I try to fetch gene symbols from coordinate ranges (in good old hg19 space). It works perfectly except for one region where I get FIP1L1 in first position before the expected PDGFRA while the two genes are not even overlapping. Actually, FIP1L1 is located quite far downstream from PDGFRA.

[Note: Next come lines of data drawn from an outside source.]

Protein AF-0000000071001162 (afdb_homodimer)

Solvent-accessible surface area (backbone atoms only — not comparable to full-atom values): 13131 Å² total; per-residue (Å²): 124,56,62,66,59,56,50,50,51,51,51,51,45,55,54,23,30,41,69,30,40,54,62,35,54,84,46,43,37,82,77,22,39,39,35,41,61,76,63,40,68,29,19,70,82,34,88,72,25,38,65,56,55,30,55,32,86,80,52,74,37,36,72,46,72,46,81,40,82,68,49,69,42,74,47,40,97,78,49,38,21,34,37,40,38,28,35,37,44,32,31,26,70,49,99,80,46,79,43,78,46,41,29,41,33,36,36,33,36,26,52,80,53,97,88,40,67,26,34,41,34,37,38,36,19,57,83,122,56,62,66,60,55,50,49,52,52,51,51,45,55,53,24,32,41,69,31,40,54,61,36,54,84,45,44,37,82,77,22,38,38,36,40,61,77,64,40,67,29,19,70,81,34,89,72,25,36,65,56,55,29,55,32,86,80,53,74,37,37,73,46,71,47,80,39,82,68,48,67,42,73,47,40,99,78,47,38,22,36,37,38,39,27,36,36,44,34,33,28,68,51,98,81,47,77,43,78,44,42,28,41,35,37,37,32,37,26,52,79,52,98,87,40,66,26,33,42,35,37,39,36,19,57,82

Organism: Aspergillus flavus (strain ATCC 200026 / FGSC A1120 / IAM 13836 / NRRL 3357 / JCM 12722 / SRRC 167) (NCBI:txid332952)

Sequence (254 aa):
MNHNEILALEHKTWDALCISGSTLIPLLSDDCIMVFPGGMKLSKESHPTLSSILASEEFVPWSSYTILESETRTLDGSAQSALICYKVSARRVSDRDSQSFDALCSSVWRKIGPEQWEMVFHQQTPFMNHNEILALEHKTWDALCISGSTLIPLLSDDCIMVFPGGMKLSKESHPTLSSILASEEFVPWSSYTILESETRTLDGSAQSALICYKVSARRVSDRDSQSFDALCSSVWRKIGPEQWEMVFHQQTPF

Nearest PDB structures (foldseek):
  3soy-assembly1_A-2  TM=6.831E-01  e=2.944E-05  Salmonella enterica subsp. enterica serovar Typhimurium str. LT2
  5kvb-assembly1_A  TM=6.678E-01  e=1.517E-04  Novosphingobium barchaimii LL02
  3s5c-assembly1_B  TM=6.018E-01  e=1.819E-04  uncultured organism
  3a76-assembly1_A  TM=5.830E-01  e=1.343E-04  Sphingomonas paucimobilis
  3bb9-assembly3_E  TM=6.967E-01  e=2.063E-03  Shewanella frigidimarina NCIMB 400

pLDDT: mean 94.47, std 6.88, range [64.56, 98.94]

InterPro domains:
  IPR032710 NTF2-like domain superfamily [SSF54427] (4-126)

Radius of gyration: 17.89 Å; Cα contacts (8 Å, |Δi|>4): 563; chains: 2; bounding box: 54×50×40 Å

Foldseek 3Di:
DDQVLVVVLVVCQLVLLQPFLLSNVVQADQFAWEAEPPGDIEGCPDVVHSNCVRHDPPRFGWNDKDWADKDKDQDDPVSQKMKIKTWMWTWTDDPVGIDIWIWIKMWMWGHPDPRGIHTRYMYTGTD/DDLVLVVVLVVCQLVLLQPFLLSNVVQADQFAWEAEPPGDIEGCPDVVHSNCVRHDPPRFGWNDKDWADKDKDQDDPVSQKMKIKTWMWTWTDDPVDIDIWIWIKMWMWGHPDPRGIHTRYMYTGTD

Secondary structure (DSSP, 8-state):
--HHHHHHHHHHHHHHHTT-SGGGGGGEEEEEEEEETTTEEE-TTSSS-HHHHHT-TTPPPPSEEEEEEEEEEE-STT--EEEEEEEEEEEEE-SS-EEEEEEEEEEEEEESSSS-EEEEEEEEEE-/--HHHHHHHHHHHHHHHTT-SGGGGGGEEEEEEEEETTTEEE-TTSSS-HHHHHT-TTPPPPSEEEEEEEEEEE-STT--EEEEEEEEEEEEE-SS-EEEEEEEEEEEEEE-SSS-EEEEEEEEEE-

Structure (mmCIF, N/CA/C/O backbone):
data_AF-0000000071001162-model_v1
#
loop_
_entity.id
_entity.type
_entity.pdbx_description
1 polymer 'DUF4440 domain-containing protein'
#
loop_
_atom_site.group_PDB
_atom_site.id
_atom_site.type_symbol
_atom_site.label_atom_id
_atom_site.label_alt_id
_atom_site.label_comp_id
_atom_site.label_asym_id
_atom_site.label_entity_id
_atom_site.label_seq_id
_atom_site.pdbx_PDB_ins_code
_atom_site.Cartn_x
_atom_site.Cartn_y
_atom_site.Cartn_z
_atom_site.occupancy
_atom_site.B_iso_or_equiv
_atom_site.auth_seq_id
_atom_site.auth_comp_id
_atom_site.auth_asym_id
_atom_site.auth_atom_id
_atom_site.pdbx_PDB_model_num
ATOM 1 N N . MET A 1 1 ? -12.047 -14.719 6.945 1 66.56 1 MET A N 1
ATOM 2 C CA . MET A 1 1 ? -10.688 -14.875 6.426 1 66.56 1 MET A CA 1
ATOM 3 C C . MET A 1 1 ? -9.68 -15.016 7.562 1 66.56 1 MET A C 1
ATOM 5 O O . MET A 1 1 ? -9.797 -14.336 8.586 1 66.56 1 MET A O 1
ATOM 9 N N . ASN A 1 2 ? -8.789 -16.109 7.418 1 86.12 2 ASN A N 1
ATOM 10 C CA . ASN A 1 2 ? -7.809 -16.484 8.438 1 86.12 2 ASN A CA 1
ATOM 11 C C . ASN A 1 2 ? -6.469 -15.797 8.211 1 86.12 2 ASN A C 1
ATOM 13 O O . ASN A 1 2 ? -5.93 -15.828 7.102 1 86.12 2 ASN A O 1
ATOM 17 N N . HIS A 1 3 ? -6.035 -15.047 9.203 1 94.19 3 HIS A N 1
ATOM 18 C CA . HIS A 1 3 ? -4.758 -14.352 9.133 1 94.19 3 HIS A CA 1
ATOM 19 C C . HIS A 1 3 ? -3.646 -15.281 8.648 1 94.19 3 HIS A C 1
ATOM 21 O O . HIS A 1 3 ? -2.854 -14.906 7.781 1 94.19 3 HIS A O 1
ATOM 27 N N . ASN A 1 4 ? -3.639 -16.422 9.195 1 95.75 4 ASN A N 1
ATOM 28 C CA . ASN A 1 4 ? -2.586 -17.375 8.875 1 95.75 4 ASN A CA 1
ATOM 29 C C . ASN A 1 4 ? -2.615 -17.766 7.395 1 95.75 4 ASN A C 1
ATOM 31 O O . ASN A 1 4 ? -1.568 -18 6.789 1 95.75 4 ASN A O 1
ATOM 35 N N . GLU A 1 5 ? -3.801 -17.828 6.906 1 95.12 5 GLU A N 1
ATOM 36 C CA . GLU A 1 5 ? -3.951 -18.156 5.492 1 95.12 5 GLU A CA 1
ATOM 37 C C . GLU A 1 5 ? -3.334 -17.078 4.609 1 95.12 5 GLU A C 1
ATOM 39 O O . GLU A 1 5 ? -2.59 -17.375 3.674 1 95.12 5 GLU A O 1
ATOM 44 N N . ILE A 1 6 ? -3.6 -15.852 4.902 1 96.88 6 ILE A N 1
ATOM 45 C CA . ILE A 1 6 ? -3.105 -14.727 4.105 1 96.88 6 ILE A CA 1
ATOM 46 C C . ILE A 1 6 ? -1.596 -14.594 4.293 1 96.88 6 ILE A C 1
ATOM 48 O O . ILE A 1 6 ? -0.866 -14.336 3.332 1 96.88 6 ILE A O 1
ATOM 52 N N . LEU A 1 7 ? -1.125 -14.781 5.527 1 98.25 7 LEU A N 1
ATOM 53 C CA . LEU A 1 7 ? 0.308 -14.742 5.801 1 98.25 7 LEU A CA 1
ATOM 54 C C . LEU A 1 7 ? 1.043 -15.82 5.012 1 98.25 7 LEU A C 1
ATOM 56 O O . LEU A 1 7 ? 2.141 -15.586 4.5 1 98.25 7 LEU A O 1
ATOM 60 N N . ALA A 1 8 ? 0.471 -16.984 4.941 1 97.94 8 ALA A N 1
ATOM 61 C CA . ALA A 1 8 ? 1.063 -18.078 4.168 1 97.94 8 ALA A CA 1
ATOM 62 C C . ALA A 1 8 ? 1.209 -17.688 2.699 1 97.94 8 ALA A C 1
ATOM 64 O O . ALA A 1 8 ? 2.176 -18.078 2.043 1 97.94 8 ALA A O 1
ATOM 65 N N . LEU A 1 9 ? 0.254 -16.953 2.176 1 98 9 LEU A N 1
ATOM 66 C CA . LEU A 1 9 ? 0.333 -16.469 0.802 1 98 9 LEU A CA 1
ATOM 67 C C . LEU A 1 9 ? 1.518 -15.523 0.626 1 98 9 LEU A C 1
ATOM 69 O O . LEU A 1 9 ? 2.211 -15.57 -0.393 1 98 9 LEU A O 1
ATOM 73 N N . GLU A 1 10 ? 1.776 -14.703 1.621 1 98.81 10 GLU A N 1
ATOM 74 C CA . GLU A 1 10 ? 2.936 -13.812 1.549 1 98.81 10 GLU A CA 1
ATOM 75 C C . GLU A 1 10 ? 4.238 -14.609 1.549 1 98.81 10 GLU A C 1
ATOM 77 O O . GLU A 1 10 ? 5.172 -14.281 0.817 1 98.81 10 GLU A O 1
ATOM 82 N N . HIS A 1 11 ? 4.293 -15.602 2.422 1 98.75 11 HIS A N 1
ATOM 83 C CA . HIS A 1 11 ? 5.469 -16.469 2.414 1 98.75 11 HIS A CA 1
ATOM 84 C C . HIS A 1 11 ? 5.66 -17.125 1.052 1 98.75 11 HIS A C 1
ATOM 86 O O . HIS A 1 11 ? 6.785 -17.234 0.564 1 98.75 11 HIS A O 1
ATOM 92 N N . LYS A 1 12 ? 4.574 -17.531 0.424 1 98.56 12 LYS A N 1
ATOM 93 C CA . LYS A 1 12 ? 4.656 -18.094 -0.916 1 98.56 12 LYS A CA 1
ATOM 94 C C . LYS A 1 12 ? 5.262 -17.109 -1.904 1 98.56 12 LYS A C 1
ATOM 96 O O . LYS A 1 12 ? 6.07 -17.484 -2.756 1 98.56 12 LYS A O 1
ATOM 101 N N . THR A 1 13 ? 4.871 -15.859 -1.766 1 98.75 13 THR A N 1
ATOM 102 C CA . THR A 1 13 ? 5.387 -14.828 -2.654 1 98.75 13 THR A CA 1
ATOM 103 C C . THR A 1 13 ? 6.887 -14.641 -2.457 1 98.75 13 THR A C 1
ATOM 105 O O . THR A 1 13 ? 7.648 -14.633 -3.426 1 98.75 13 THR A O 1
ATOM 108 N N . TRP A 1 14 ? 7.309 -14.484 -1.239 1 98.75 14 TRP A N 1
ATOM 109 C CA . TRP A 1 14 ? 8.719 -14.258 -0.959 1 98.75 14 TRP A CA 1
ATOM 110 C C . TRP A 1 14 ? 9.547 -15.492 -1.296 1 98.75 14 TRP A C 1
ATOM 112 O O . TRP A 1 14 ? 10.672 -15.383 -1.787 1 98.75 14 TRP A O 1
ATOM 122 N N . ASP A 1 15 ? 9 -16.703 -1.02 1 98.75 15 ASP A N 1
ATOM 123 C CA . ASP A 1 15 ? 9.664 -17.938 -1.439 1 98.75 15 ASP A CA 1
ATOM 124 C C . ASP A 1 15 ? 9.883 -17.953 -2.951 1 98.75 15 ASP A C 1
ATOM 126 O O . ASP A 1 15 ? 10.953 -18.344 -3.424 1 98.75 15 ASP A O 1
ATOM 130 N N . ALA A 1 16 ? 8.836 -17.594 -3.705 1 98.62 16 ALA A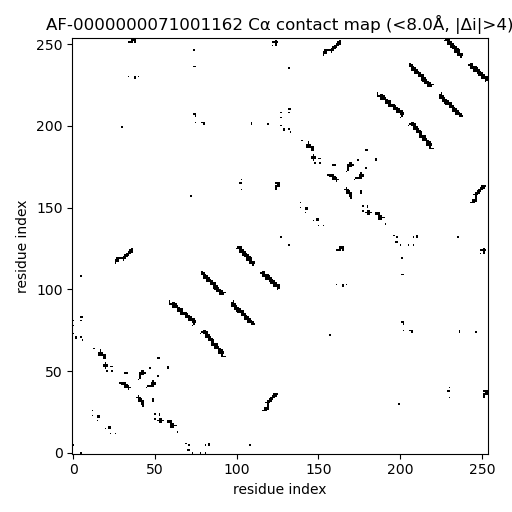 N 1
ATOM 131 C CA . ALA A 1 16 ? 8.945 -17.516 -5.16 1 98.62 16 ALA A CA 1
ATOM 132 C C . ALA A 1 16 ? 10.07 -16.578 -5.578 1 98.62 16 ALA A C 1
ATOM 134 O O . ALA A 1 16 ? 10.859 -16.906 -6.465 1 98.62 16 ALA A O 1
ATOM 135 N N . LEU A 1 17 ? 10.227 -15.461 -4.898 1 98 17 LEU A N 1
ATOM 136 C CA . LEU A 1 17 ? 11.203 -14.438 -5.242 1 98 17 LEU A CA 1
ATOM 137 C C . LEU A 1 17 ? 12.609 -14.875 -4.863 1 98 17 LEU A C 1
ATOM 139 O O . LEU A 1 17 ? 13.594 -14.289 -5.316 1 98 17 LEU A O 1
ATOM 143 N N . CYS A 1 18 ? 12.703 -15.867 -3.99 1 97.81 18 CYS A N 1
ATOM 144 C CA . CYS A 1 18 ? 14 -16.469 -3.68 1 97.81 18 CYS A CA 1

Could someone explain this behavior and how to avoid it?
Thanks
You can reproduce my result with:
library("biomaRt") ensembl=useMart(host='feb2014.archive.ensembl.org', biomart='ENSEMBL_MART_ENSEMBL', dataset="hsapiens_gene_ensembl") getBM(attributes = "hgnc_symbol", filters = c('chromosome_name','start','end'), values = list("4","55127193","55127663"), mart=ensembl)
# hgnc_symbol
# 1 FIP1L1
# 2 PDGFRA
This is true for several intervals as seen in IGV
UCSC confirms the 'fraud' (disclaimer, this was a joke and I apology if I did hurt people's feeling)
Just to echo this, you can clearly see in the Ensembl browser that at least one isoform of FIP1L1 spans PDGFRA.
Ensembl browser
Dear James,
Thanks very much for answering my post and very sorry that you did not get my joke about 'fraude' (of course I did not mean to be rude, just trying to put it in a funny way).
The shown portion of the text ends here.